▸ **Requirement**:
Please give, word for word, the line containing "ATOM 78 C CA" and every line that comes after it in the data below.

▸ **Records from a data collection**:
Content starts
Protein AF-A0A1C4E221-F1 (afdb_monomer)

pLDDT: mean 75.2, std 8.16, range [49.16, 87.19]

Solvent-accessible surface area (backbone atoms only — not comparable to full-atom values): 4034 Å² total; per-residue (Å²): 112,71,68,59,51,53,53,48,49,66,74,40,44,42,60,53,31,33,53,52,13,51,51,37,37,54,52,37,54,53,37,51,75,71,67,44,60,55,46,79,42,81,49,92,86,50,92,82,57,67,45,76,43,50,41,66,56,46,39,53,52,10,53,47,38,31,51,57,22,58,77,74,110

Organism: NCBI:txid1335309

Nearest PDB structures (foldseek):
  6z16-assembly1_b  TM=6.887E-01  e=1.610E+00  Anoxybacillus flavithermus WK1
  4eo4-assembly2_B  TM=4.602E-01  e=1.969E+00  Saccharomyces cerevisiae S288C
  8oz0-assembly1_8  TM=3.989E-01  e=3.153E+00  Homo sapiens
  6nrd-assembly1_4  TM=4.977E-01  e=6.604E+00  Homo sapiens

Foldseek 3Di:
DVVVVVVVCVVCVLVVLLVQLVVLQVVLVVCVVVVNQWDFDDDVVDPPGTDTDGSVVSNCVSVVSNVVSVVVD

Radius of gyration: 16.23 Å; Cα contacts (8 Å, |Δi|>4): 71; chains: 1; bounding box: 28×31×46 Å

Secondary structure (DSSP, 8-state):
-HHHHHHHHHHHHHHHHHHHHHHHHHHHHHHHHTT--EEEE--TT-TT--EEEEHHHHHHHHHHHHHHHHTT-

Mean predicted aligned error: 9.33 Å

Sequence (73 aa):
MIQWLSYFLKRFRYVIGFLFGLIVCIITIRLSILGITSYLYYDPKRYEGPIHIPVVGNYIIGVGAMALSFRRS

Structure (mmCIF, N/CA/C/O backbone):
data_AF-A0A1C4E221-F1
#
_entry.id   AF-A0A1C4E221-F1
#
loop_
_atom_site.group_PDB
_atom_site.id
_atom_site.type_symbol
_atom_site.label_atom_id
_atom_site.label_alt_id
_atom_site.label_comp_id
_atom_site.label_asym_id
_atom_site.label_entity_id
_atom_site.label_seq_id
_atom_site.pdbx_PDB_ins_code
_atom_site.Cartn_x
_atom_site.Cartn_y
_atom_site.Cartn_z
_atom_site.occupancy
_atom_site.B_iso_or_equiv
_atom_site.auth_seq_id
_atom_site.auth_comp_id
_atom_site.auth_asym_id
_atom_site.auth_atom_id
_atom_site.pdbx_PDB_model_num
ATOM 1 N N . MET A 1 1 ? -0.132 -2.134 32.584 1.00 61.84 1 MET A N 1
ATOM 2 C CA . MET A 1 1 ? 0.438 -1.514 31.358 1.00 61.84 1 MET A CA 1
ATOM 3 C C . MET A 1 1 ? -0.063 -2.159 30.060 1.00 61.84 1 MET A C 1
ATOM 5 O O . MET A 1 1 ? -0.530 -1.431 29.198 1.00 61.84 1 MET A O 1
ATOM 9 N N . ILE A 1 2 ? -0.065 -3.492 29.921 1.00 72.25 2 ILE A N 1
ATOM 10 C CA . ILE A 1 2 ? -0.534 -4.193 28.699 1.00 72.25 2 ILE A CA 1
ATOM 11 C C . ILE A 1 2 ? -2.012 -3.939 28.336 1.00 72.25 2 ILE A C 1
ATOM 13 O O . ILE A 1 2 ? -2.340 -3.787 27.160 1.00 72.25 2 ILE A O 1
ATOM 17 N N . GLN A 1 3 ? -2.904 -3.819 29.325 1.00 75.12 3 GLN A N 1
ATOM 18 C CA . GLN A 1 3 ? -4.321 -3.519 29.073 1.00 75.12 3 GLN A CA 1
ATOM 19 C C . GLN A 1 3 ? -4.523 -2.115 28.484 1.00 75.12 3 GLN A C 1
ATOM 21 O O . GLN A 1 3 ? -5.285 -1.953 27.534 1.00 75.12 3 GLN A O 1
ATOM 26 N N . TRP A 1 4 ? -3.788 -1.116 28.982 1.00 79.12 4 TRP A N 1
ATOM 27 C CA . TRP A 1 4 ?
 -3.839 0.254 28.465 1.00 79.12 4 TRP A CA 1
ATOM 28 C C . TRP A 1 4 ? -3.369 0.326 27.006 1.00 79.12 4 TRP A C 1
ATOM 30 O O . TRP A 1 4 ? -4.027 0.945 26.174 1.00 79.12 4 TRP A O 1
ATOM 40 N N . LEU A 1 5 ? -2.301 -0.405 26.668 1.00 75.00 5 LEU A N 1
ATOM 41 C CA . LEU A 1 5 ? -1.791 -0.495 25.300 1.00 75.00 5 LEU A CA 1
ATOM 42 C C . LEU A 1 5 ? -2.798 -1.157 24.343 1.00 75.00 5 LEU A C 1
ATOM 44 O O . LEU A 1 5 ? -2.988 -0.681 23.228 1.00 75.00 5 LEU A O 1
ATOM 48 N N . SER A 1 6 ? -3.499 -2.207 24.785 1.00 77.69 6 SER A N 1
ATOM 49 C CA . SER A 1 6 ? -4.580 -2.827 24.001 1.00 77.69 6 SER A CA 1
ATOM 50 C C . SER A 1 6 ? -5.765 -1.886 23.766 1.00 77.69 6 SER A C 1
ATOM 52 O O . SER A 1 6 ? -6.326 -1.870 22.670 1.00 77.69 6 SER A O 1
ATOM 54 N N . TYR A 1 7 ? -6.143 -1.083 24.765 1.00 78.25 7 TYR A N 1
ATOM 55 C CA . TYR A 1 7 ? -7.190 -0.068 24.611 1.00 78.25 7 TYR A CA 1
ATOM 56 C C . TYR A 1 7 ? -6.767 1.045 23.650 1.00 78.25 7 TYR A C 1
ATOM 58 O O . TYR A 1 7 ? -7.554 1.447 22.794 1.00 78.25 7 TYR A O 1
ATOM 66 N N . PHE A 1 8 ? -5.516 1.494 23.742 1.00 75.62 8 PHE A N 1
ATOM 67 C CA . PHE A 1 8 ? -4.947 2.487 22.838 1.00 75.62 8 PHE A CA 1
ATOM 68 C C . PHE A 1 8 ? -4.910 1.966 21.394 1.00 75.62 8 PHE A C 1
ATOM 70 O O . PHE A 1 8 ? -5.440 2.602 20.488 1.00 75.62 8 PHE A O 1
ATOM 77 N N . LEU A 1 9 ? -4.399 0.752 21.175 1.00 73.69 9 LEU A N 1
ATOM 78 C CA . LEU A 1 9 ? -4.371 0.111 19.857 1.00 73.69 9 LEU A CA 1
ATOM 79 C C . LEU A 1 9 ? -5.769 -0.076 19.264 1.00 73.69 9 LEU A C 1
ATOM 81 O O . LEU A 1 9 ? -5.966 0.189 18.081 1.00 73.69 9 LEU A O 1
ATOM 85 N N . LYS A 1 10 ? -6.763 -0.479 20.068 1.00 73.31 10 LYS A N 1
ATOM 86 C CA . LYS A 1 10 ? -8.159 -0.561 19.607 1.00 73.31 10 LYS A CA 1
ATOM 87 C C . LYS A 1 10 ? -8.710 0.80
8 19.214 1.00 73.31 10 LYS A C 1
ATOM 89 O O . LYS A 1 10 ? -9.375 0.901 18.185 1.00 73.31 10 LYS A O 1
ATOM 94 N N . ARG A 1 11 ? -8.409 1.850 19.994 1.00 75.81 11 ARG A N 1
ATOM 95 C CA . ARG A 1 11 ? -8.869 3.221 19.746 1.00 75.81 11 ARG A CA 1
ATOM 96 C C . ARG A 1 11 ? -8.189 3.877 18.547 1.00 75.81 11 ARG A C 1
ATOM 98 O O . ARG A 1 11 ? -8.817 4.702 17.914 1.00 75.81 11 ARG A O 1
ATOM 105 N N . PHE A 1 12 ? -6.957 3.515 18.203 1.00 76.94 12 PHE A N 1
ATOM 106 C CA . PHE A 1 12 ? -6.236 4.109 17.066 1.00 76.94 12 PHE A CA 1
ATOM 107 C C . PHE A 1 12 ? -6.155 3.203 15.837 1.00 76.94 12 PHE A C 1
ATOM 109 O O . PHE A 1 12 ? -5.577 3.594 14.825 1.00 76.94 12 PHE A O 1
Content ends
▸ **Completed task**:
ATOM 78 C CA . LEU A 1 9 ? -4.371 0.111 19.857 1.00 73.69 9 LEU A CA 1
ATOM 79 C C . LEU A 1 9 ? -5.769 -0.076 19.264 1.00 73.69 9 LEU A C 1
ATOM 81 O O . LEU A 1 9 ? -5.966 0.189 18.081 1.00 73.69 9 LEU A O 1
ATOM 85 N N . LYS A 1 10 ? -6.763 -0.479 20.068 1.00 73.31 10 LYS A N 1
ATOM 86 C CA . LYS A 1 10 ? -8.159 -0.561 19.607 1.00 73.31 10 LYS A CA 1
ATOM 87 C C . LYS A 1 10 ? -8.710 0.80
8 19.214 1.00 73.31 10 LYS A C 1
ATOM 89 O O . LYS A 1 10 ? -9.375 0.901 18.185 1.00 73.31 10 LYS A O 1
ATOM 94 N N . ARG A 1 11 ? -8.409 1.850 19.994 1.00 75.81 11 ARG A N 1
ATOM 95 C CA . ARG A 1 11 ? -8.869 3.221 19.746 1.00 75.81 11 ARG A CA 1
ATOM 96 C C . ARG A 1 11 ? -8.189 3.877 18.547 1.00 75.81 11 ARG A C 1
ATOM 98 O O . ARG A 1 11 ? -8.817 4.702 17.914 1.00 75.81 11 ARG A O 1
ATOM 105 N N . PHE A 1 12 ? -6.957 3.515 18.203 1.00 76.94 12 PHE A N 1
ATOM 106 C CA . PHE A 1 12 ? -6.236 4.109 17.066 1.00 76.94 12 PHE A CA 1
ATOM 107 C C . PHE A 1 12 ? -6.155 3.203 15.837 1.00 76.94 12 PHE A C 1
ATOM 109 O O . PHE A 1 12 ? -5.577 3.594 14.825 1.00 76.94 12 PHE A O 1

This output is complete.